───── DATA ─────

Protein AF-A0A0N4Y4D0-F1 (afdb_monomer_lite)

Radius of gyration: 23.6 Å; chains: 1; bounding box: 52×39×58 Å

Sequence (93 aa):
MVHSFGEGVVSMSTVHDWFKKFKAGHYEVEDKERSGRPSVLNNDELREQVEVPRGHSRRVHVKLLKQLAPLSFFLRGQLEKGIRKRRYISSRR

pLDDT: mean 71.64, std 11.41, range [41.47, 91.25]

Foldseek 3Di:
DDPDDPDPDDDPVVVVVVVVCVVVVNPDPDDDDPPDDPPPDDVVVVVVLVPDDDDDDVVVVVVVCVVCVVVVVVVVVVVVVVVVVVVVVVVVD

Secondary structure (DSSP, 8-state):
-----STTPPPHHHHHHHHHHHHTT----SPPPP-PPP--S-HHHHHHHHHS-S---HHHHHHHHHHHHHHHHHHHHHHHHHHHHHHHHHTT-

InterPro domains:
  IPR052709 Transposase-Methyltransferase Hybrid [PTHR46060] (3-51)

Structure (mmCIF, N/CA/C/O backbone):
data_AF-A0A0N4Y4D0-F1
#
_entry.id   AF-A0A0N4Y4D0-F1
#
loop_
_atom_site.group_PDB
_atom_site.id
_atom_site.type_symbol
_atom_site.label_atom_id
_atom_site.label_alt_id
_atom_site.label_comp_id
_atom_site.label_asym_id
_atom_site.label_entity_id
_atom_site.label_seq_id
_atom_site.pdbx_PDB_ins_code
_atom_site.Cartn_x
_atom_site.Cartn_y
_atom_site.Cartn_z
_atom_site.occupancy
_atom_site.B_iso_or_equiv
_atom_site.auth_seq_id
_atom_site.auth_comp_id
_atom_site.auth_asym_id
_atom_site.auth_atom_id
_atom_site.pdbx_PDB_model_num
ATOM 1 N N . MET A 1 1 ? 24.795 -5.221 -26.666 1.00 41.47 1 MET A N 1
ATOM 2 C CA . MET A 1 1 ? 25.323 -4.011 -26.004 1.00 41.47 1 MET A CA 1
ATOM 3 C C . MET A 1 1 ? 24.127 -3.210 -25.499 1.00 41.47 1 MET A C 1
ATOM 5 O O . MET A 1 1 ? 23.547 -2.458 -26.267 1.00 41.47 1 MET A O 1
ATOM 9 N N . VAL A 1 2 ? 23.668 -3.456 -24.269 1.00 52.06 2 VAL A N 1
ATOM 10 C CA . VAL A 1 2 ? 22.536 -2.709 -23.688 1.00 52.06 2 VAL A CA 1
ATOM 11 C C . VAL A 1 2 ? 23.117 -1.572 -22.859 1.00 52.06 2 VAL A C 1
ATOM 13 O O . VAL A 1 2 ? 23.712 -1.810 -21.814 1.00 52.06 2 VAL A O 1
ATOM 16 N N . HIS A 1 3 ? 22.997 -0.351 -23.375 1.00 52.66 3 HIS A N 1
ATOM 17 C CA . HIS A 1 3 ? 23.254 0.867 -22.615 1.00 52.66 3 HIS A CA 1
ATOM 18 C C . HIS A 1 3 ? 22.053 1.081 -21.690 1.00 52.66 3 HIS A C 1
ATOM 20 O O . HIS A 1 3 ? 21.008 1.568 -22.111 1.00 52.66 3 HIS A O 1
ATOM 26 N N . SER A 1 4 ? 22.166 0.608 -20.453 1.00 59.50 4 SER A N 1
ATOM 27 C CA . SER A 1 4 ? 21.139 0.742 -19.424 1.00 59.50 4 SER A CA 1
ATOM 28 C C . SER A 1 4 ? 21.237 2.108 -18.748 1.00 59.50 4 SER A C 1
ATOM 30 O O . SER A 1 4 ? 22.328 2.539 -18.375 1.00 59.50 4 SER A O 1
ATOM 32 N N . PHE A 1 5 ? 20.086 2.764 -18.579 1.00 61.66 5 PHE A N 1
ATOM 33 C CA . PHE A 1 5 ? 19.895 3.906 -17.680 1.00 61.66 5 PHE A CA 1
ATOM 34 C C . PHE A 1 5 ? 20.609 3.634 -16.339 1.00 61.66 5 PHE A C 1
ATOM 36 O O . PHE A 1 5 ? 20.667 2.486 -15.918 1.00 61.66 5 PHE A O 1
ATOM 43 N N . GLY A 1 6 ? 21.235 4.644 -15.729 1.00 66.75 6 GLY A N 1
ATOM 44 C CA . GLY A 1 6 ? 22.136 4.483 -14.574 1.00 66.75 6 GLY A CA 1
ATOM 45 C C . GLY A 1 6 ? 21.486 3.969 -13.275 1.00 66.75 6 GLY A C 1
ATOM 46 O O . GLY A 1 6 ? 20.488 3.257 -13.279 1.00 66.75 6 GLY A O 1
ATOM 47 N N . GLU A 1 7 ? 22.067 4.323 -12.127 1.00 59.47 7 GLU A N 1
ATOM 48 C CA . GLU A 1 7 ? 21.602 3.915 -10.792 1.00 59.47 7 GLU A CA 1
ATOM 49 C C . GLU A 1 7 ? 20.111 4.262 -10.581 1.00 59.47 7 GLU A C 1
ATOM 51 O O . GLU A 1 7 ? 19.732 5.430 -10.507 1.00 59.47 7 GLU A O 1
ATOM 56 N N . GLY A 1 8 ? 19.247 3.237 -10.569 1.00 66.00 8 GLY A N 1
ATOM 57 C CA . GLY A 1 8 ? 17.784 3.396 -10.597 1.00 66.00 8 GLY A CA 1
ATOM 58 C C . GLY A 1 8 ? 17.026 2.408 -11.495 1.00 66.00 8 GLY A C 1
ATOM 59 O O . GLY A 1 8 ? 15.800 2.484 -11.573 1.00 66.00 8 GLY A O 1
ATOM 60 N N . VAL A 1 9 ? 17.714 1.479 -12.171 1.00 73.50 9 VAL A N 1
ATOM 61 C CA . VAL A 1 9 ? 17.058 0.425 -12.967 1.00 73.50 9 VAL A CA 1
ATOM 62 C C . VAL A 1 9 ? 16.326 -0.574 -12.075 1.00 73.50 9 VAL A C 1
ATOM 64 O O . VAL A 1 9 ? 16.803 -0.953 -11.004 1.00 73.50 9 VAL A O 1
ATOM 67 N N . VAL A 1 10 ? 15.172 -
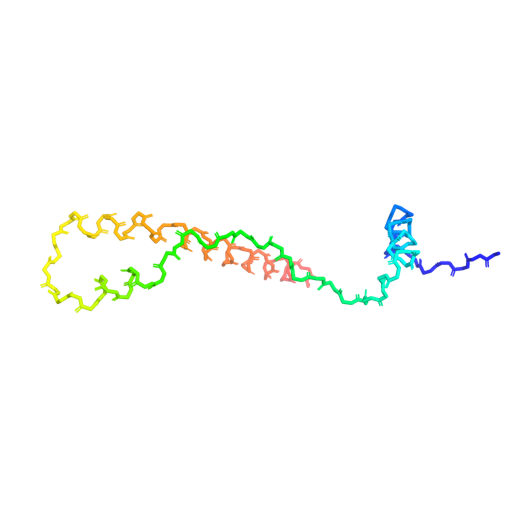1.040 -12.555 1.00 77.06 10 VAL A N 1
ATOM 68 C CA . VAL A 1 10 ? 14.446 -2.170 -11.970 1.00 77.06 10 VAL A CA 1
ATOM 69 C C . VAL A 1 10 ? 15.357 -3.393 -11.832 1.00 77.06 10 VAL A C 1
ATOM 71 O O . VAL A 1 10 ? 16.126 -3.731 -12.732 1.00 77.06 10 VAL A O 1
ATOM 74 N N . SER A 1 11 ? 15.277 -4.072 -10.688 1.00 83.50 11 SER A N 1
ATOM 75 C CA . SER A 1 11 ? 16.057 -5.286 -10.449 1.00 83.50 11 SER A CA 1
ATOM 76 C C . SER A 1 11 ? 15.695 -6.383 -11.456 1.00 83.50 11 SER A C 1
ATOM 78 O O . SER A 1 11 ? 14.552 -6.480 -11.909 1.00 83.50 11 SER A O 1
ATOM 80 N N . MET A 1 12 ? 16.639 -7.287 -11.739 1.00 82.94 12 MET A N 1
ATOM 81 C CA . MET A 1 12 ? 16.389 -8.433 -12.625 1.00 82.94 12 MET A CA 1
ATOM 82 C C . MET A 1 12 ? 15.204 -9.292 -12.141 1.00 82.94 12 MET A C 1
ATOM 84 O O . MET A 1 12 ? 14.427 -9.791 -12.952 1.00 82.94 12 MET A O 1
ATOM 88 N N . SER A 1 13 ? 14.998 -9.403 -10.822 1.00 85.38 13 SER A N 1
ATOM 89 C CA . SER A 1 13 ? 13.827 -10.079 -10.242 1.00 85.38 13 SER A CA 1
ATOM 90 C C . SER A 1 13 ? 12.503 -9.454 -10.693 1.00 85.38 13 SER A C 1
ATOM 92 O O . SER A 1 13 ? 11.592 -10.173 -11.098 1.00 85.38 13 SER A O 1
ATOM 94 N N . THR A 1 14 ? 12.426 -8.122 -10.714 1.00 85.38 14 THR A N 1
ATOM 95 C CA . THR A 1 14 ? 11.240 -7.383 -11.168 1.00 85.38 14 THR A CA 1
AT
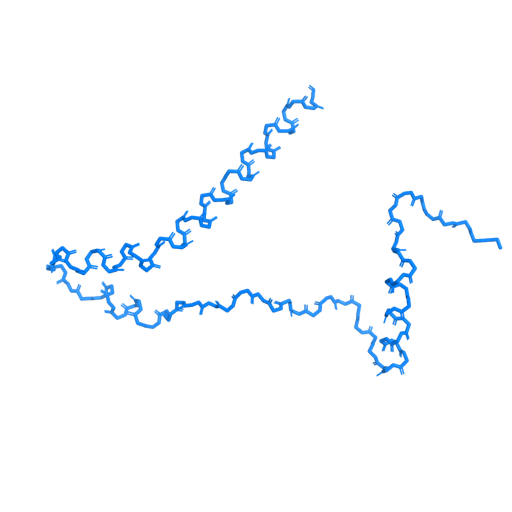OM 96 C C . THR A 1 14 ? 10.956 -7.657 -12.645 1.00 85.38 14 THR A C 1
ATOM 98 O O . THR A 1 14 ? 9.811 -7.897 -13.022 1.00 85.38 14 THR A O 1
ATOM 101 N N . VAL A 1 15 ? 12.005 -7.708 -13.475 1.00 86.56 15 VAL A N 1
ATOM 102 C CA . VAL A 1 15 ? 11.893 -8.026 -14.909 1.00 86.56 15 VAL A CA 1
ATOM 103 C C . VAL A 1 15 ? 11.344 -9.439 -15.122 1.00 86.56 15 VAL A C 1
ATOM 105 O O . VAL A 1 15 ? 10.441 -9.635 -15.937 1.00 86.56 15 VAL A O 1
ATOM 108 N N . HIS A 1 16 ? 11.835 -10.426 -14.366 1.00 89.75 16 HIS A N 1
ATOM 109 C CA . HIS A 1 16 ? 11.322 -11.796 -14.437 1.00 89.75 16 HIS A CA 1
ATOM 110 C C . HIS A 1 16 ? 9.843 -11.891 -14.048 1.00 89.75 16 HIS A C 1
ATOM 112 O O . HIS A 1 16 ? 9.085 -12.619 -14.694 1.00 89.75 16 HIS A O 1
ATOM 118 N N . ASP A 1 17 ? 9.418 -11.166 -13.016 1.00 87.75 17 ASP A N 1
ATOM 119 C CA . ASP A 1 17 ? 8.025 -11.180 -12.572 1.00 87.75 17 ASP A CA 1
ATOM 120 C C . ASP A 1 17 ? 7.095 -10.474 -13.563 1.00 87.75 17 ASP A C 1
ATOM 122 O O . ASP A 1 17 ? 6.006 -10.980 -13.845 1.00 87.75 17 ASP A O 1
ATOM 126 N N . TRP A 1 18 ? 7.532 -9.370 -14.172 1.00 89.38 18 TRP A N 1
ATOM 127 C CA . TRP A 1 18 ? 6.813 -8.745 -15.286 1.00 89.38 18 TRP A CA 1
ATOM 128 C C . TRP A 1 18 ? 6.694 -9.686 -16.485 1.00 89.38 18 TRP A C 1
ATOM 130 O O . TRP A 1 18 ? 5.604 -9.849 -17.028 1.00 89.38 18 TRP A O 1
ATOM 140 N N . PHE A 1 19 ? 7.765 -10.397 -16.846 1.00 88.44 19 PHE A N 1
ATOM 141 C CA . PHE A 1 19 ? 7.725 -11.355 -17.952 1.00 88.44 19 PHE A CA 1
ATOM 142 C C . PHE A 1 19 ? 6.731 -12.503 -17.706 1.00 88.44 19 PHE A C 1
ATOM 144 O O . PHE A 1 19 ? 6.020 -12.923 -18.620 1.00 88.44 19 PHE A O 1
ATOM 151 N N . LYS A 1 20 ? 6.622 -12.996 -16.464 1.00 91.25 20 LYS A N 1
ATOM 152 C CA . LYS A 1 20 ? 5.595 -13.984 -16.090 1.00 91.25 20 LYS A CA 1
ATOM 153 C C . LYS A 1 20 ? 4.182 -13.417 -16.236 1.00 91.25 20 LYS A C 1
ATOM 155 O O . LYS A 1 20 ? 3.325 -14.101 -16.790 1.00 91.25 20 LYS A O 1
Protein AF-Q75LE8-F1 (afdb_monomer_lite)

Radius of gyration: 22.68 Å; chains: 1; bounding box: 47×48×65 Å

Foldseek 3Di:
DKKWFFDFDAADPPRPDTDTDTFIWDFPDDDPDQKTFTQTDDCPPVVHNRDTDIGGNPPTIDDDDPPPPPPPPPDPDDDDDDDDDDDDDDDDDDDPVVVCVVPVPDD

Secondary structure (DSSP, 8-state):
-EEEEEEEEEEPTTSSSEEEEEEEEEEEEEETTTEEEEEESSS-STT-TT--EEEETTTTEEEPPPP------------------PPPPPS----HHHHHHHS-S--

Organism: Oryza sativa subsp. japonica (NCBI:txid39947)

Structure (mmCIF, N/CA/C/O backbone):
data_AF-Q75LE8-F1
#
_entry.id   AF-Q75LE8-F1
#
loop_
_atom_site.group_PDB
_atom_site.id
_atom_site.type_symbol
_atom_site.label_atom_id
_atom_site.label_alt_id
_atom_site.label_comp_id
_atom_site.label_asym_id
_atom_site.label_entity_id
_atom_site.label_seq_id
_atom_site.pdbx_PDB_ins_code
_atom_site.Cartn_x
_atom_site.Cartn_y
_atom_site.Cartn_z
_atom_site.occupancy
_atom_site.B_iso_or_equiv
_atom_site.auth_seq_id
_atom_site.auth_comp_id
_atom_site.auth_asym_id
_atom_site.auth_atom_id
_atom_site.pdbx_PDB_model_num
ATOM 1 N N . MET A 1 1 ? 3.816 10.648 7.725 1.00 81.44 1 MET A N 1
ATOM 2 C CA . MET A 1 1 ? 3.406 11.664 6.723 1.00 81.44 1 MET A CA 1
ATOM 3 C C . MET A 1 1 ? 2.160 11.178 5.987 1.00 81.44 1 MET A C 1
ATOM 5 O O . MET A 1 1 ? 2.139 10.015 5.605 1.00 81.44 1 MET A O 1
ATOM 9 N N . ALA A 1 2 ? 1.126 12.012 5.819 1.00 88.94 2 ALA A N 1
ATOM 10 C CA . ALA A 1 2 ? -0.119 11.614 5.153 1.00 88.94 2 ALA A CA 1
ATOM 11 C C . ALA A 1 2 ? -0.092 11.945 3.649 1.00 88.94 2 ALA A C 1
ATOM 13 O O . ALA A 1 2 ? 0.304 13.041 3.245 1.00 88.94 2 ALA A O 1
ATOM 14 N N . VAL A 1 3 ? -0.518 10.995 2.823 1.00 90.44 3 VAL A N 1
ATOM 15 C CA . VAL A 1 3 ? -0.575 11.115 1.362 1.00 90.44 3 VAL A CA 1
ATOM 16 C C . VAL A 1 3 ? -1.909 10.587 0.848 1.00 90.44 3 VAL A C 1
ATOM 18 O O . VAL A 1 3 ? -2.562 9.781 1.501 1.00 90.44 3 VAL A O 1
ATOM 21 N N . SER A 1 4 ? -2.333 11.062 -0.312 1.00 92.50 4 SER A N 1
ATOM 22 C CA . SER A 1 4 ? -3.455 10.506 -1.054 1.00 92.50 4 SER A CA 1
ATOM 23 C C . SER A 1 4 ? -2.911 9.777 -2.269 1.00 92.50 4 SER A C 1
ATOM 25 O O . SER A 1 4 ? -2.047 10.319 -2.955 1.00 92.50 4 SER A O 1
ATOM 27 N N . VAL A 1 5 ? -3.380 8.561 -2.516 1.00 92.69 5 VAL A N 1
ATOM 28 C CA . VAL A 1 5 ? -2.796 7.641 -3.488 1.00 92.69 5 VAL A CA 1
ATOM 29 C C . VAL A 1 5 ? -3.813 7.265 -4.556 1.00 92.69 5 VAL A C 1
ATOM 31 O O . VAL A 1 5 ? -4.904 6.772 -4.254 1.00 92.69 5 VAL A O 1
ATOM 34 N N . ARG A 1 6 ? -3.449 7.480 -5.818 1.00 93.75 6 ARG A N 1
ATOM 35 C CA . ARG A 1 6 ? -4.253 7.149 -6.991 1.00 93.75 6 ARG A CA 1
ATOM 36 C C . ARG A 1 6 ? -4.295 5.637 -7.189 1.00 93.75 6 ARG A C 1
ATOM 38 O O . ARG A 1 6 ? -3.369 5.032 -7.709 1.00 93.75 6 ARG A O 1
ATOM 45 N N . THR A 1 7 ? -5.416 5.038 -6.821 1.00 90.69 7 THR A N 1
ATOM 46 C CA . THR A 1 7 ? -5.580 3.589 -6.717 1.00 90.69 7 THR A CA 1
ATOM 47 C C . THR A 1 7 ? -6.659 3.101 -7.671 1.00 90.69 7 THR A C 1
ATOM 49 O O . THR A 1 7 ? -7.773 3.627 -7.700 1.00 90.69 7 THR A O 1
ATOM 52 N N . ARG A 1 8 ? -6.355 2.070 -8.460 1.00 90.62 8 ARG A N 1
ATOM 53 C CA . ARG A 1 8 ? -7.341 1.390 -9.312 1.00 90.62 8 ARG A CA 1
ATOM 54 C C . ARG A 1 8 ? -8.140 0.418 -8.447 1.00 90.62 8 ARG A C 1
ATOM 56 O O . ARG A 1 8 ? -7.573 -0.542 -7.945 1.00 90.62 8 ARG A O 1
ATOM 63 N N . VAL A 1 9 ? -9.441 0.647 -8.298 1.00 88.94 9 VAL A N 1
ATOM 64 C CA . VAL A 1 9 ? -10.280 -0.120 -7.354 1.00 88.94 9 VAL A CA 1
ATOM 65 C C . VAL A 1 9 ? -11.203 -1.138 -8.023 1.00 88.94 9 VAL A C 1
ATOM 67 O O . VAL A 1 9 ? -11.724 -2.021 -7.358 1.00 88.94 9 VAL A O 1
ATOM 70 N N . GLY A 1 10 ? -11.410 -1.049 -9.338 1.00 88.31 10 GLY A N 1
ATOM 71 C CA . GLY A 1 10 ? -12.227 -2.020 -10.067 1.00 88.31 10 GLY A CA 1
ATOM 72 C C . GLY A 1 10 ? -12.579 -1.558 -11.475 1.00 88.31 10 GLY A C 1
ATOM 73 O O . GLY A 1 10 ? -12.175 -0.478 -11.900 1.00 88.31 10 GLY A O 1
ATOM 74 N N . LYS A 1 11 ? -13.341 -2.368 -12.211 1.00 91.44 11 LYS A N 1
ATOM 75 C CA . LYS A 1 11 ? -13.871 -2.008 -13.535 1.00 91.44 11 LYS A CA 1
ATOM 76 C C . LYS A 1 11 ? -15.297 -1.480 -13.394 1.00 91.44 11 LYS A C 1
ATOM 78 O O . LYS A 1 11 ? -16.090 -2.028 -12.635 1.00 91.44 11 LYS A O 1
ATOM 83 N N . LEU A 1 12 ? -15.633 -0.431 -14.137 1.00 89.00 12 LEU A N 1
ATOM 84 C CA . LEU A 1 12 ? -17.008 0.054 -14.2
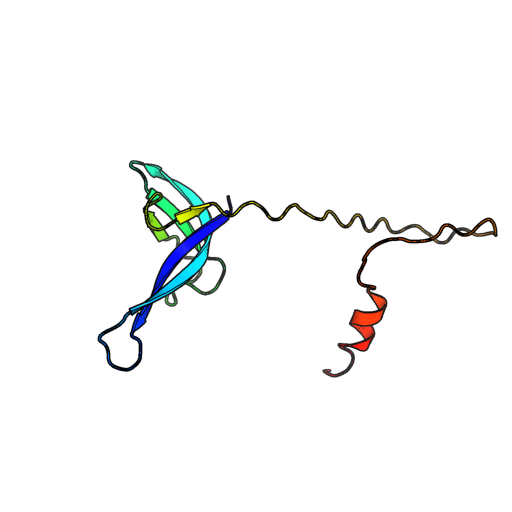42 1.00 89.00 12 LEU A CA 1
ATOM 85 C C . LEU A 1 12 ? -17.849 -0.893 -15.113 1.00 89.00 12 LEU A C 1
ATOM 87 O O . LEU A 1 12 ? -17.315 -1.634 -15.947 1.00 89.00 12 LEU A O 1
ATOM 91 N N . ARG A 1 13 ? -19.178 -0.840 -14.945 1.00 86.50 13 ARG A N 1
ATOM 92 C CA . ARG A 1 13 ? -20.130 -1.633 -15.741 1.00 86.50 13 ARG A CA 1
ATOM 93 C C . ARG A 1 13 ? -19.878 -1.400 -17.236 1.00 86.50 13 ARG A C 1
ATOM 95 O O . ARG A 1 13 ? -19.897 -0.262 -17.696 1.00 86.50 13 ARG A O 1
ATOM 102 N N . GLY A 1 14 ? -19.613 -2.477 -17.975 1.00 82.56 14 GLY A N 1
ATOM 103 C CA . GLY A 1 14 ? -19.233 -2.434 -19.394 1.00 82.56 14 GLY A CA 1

─────

EXERCISE INSTRUCTIONS - Your task is to transcribe, with no changes, only the lines of the listing above that lie between the line holding "ATOM 23 C C" and the line holding "ATOM 47 C C", inclusive.

TASK SOLUTION -
ATOM 23 C C . SER A 1 4 ? -2.911 9.777 -2.269 1.00 92.50 4 SER A C 1
ATOM 25 O O . SER A 1 4 ? -2.047 10.319 -2.955 1.00 92.50 4 SER A O 1
ATOM 27 N N . VAL A 1 5 ? -3.380 8.561 -2.516 1.00 92.69 5 VAL A N 1
ATOM 28 C CA . VAL A 1 5 ? -2.796 7.641 -3.488 1.00 92.69 5 VAL A CA 1
ATOM 29 C C . VAL A 1 5 ? -3.813 7.265 -4.556 1.00 92.69 5 VAL A C 1
ATOM 31 O O . VAL A 1 5 ? -4.904 6.772 -4.254 1.00 92.69 5 VAL A O 1
ATOM 34 N N . ARG A 1 6 ? -3.449 7.480 -5.818 1.00 93.75 6 ARG A N 1
ATOM 35 C CA . ARG A 1 6 ? -4.253 7.149 -6.991 1.00 93.75 6 ARG A CA 1
ATOM 36 C C . ARG A 1 6 ? -4.295 5.637 -7.189 1.00 93.75 6 ARG A C 1
ATOM 38 O O . ARG A 1 6 ? -3.369 5.032 -7.709 1.00 93.75 6 ARG A O 1
ATOM 45 N N . THR A 1 7 ? -5.416 5.038 -6.821 1.00 90.69 7 THR A N 1
ATOM 46 C CA . THR A 1 7 ? -5.580 3.589 -6.717 1.00 90.69 7 THR A CA 1
ATOM 47 C C . THR A 1 7 ? -6.659 3.101 -7.671 1.00 90.69 7 THR A C 1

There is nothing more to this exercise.